Let’s examine how Go parses JSON, XML, and YAML. Go’s standard library provides JSON and XML parsers but not a YAML parser, for which there are several third-party alternatives. For our analysis, we’ll focus on:

We’ll use JSON in our following examples, but all three parsers have APIs equivalent to the ones we’ll see.

At their core, these parsers provide two primary functions:

Marshal (serialize): Converts Go structs into their respective format strings
Unmarshal (deserialize): Converts format strings back into Go structs

Go uses struct field tags to allow customization of how parsers should handle individual fields. These tags consist of:

A key name for serialization/deserialization
Optional comma-separated directives that modify behavior (e.g., the omitempty tag option tells the JSON serializer not to include the field in the JSON output string if it is empty)

type User struct {
 Username string `json:"username_json_key,omitempty"`
 Password string `json:"password"`
 IsAdmin bool `json:"is_admin"`
}

To unmarshal a JSON string into the User structure shown above, we must use the username_json_key key for the Username field, password for the Password field, and is_admin for the IsAdmin field.

u := User{}
_ = json.Unmarshal([]byte(`{
 "username_json_key": "jofra",
 "password": "qwerty123!",
 "is_admin": "false"
}`), &u)
fmt.Printf("Result: %#v\n", u)
// Result: User{Username:"jofra", Password:"qwerty123!", IsAdmin:false}

These parsers also offer stream-based alternatives that operate on io.Reader interfaces rather than byte slices. This API is ideal for parsing streaming data such as HTTP request bodies, making it a preferred choice in HTTP request handling.

How can we instruct the parsers not to marshal or unmarshal a field?

Fields without a tag

Let’s first see what happens if you don’t set a JSON tag.

type User struct {
 Username string
}

In this case, you can unmarshal the Username field with its name, as shown below.
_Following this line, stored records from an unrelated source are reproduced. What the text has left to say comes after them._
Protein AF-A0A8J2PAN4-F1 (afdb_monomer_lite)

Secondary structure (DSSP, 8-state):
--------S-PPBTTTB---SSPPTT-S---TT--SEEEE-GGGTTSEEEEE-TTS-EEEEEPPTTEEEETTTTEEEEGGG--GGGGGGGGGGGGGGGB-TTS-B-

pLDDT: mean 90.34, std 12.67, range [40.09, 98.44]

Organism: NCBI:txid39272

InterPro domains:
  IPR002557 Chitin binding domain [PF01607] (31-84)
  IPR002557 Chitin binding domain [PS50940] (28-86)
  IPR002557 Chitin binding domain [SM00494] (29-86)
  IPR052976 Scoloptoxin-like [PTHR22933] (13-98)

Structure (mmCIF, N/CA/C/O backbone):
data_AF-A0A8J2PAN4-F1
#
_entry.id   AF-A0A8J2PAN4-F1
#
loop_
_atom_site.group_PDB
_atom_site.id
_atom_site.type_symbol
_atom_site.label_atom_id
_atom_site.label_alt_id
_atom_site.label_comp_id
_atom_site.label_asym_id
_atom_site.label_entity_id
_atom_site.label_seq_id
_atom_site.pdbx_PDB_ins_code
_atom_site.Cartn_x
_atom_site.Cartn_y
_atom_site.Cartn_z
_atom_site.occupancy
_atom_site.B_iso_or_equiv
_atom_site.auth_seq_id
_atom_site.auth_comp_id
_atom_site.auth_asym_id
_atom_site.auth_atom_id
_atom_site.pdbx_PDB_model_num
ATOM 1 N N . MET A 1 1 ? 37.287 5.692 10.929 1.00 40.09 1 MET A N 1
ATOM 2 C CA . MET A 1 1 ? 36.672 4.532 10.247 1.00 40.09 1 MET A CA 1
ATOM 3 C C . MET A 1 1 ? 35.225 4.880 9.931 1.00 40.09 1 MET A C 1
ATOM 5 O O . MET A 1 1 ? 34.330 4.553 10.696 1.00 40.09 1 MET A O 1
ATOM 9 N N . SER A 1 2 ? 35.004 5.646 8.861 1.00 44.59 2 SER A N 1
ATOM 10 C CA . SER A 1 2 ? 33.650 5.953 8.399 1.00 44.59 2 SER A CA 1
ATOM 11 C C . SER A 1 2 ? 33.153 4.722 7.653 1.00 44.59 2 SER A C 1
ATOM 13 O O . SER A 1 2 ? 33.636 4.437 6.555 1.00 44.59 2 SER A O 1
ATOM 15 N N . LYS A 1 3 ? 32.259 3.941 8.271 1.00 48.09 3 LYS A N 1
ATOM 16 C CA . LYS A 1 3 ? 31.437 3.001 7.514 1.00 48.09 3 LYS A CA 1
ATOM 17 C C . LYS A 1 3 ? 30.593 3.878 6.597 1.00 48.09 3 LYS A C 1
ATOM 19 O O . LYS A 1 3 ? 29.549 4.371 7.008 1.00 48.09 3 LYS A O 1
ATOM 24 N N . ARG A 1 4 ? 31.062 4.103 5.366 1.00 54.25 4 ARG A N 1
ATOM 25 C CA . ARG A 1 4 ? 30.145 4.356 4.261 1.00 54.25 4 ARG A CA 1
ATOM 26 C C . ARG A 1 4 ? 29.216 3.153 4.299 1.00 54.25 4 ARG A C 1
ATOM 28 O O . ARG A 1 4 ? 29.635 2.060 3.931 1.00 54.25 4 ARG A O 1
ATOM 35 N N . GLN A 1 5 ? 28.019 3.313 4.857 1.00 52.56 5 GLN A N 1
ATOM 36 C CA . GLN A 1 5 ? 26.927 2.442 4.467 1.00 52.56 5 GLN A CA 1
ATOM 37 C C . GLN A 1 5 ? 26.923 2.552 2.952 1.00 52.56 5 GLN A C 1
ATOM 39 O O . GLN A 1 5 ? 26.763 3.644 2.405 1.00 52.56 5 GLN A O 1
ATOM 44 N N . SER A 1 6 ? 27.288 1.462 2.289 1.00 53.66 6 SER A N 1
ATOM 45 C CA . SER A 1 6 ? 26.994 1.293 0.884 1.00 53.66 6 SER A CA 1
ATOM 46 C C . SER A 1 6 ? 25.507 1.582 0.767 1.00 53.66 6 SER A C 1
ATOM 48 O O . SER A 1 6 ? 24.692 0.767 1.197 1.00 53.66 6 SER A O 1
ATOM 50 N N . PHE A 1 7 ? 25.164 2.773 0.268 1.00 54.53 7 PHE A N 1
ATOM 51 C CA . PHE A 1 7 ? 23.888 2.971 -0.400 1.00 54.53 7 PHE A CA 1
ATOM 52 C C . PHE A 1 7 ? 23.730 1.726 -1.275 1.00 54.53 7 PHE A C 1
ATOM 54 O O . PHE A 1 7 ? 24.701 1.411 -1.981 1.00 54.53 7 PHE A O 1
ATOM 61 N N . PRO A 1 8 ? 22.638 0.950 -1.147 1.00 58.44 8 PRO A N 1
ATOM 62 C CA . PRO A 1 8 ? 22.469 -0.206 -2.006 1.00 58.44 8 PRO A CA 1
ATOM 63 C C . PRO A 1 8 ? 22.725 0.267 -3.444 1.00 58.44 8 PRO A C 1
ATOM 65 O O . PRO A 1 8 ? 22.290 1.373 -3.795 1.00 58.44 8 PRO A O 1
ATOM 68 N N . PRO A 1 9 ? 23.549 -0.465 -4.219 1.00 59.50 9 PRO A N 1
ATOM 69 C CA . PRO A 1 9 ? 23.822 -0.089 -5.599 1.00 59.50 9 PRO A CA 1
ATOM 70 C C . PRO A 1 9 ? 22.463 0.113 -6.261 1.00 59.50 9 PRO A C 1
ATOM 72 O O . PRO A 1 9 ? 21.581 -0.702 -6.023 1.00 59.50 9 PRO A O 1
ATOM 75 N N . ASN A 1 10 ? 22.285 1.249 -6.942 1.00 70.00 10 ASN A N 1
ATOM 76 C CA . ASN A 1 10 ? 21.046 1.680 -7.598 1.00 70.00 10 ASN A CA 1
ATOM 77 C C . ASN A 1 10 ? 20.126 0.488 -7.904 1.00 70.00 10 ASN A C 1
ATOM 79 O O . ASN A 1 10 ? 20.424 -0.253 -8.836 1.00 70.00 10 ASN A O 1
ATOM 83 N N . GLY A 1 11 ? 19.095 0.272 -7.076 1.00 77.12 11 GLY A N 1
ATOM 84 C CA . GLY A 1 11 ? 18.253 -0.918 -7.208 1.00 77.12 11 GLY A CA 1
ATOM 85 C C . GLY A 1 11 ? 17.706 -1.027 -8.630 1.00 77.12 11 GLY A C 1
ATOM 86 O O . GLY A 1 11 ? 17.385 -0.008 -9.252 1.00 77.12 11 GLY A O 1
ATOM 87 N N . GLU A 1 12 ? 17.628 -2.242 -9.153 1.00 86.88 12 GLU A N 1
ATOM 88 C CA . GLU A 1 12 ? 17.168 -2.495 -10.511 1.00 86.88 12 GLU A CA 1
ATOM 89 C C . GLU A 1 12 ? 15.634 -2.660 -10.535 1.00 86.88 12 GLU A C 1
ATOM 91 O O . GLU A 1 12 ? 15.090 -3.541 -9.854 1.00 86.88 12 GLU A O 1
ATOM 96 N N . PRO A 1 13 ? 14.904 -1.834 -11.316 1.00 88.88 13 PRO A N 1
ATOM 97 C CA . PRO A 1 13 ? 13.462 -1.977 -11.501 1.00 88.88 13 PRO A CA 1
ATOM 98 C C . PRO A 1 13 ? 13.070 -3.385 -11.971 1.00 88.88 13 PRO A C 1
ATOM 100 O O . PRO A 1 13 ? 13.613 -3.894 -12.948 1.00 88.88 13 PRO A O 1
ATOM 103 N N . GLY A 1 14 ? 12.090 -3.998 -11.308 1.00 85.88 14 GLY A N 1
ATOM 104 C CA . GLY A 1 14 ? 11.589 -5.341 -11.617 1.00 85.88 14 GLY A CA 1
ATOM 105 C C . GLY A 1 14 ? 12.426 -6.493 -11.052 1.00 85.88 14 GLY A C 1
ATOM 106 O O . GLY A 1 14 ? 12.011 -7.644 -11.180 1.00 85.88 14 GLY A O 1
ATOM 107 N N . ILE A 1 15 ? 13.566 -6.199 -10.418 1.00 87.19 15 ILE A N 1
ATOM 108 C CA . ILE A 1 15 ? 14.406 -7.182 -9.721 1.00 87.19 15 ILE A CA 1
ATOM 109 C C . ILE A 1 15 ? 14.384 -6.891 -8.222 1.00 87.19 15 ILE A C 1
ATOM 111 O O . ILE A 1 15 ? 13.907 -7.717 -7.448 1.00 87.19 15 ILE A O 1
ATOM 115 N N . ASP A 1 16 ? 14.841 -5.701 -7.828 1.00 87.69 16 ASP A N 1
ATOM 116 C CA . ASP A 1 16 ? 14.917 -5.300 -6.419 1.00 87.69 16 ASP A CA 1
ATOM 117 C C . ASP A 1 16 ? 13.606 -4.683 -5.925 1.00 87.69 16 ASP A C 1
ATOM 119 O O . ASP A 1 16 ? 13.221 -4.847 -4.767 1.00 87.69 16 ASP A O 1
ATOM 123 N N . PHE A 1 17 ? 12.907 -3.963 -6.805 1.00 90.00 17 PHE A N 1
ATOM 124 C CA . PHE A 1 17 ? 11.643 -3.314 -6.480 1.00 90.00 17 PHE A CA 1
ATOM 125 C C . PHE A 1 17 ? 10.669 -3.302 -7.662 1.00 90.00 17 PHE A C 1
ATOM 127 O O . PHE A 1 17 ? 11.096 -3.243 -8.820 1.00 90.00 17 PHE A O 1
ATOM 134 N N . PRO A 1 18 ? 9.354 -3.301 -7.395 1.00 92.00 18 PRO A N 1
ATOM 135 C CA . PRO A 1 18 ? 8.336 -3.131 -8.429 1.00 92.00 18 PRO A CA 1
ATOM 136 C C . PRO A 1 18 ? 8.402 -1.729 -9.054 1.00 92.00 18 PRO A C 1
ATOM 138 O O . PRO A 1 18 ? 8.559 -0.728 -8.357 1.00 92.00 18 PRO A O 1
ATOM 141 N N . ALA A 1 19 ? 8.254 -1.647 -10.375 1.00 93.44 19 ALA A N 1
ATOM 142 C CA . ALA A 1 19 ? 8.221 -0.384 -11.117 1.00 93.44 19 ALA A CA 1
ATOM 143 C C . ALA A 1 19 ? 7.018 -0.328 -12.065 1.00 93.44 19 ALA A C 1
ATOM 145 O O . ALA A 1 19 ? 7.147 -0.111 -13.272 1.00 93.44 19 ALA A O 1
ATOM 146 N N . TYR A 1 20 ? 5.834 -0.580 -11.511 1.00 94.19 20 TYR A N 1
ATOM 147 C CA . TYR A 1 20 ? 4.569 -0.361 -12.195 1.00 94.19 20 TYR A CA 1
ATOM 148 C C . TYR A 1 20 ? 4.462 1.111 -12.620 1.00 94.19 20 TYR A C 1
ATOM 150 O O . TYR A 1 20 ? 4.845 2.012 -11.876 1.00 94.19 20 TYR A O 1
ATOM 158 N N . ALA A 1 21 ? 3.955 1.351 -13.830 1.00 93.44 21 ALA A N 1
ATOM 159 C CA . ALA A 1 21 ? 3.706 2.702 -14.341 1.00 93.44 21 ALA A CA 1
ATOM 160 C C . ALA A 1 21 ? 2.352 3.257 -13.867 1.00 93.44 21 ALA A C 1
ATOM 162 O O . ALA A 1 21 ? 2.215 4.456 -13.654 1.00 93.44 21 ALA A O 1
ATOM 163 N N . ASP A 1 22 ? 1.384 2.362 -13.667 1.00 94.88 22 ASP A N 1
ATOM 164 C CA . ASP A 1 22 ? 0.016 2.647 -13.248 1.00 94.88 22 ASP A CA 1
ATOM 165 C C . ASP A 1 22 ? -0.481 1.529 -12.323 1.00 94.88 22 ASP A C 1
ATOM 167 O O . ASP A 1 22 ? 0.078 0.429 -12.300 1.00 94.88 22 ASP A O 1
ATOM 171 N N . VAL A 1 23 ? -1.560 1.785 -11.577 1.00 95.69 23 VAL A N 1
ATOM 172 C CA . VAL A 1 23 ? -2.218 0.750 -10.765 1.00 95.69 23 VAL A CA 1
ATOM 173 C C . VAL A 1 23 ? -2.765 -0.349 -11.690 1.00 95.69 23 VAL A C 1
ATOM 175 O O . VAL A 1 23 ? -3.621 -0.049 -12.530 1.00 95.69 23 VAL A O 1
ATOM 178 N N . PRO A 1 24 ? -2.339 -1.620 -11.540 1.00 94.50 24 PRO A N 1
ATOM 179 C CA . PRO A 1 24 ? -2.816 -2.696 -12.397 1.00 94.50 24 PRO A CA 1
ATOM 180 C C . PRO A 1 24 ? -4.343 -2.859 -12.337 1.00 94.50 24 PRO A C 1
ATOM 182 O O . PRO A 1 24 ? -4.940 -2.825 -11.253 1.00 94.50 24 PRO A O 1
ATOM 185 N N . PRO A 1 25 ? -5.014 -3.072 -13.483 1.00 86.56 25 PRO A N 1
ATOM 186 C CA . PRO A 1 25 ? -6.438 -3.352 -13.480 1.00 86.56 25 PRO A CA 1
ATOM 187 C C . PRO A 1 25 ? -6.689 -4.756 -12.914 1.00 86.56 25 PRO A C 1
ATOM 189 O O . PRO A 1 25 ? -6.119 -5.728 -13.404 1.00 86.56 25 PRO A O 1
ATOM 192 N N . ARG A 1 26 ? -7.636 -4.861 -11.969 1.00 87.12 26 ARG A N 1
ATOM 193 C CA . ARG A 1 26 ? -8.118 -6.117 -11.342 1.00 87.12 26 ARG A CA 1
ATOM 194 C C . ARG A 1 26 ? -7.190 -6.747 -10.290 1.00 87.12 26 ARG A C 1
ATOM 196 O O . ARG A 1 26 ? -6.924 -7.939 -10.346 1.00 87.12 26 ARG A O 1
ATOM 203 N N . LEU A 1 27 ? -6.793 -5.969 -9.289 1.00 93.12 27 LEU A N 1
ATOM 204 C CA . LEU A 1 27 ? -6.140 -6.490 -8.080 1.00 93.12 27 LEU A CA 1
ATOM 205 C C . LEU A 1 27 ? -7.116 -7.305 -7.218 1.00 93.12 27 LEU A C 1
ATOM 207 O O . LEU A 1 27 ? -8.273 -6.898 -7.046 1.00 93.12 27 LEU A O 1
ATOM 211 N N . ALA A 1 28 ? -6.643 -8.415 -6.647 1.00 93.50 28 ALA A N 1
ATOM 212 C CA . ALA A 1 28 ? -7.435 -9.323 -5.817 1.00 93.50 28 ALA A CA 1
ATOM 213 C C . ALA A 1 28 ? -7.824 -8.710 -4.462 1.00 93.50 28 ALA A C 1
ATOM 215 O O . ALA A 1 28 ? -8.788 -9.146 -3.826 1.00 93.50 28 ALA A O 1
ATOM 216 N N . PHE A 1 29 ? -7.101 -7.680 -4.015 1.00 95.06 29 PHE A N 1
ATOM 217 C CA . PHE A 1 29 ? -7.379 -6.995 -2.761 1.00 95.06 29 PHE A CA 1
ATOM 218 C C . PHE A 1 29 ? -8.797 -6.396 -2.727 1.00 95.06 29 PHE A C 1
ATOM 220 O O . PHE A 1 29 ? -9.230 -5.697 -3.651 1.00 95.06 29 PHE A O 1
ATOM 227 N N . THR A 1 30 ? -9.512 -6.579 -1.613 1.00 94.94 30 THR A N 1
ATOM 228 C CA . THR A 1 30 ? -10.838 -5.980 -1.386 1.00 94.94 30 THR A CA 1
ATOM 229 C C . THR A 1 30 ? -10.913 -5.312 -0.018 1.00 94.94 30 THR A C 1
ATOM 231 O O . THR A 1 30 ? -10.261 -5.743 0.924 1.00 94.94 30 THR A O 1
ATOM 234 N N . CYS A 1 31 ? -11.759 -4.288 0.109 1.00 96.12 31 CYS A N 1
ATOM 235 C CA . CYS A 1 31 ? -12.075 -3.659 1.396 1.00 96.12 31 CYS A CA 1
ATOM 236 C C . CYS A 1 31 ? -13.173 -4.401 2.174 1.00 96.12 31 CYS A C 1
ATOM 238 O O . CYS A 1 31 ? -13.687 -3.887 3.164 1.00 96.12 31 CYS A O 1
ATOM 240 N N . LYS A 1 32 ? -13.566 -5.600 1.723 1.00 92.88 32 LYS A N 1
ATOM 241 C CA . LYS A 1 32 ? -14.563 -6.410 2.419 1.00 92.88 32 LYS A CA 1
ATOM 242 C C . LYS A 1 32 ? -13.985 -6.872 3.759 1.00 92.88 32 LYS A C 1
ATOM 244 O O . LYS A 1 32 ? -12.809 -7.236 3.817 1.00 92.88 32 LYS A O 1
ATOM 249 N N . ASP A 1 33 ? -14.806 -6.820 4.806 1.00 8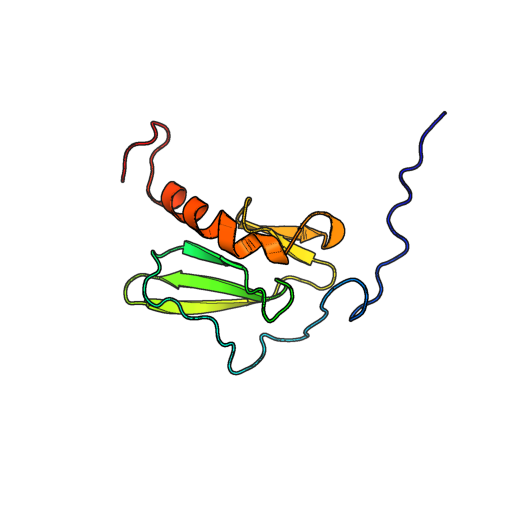9.12 33 ASP A N 1
ATOM 250 C CA . ASP A 1 33 ? -14.459 -7.236 6.173 1.00 89.12 33 ASP A CA 1
ATOM 251 C C . ASP A 1 33 ? -13.240 -6.493 6.756 1.00 89.12 33 ASP A C 1
ATOM 253 O O . ASP A 1 33 ? -12.517 -7.004 7.607 1.00 89.12 33 ASP A O 1
ATOM 257 N N . ARG A 1 34 ? -13.002 -5.267 6.276 1.00 93.50 34 ARG A N 1
ATOM 258 C CA . ARG A 1 34 ? -11.929 -4.379 6.721 1.00 93.50 34 ARG A CA 1
ATOM 259 C C . ARG A 1 34 ? -12.525 -3.072 7.214 1.00 93.50 34 ARG A C 1
ATOM 261 O O . ARG A 1 34 ? -13.466 -2.546 6.619 1.00 93.50 34 ARG A O 1
ATOM 268 N N . ILE A 1 35 ? -11.953 -2.534 8.286 1.00 95.19 35 ILE A N 1
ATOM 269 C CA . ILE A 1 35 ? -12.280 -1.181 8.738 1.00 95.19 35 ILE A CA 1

_ = json.Unmarshal([]byte(`{"Username": "jofra"}`), &u)
// Result: User{Username:"jofra"}

This is well documented, and most Go devs are aware of it. Let’s look at another example:

type User struct {
 Username string `json:"username,omitempty"`
 Password string `json:"password,omitempty"`
 IsAdmin bool
}

Is it evident that the IsAdmin field above would be unmarshaled? A less senior or distracted developer could assume it would not and introduce a security vulnerability.

If you’d like to scan your codebase for this pattern, where some but not all fields have a JSON, XML, or YAML tag, you can use the following Semgrep rule. This rule is not on the our collection of rules exposed on the Semgrep registry because, depending on the codebase, it is likely to produce many false positives.

rules:
 - id: unmarshaling-tag-in-only-some-fields
 message: >-
 Type $T1 has fields with json/yml/xml tags on some but not other fields. This field can still be (un)marshaled using its name. To prevent a field from being (un)marshaled, use the - tag.
 languages: [go]
 severity: WARNING
 patterns:
 - pattern-inside: |
 type $T1 struct {
 ...
 $_ $_ `$TAG`
 ...
 }
 # This regex attempts to remove some false positives such as structs declared inside structs
 - pattern-regex: >-
 ^[ \t]+[A-Z]+[a-zA-Z0-9]*[ \t]+[a-zA-Z0-9]+[^{`\n\r]*$
 - metavariable-regex:
 metavariable: $TAG
 regex: >-
 .*(json|yaml|xml):"[^,-]

Misusing the `-` tag

To tell the parser not to (un)marshal a specific field, we must add the special - JSON tag!

type User struct {
 Username string `json:"username,omitempty"`
 Password string `json:"password,omitempty"`
 IsAdmin bool `json:"-,omitempty"`
}

Let’s try it!

_ = json.Unmarshal([]byte(`{"-": true}`), &u)
// Result: main.User{Username:"", Password:"", IsAdmin:true}

Oh, whoops, we were still able to set the IsAdmin field. We copy-pasted the ,omitempty part by mistake, which caused the parser to look for the - key in the provided JSON input. I searched for this pattern on the top 1,000 Go repositories by stars on GitHub and, among a few others, I found and reported these two results, which are now fixed:

While this behavior is error prone with minimal benefits (having the ability to name a field -), it is documented in the JSON package documentation:

As a special case, if the field tag is “-”, the field is always omitted. Note that a field with name “-” can still be generated using the tag “-,”.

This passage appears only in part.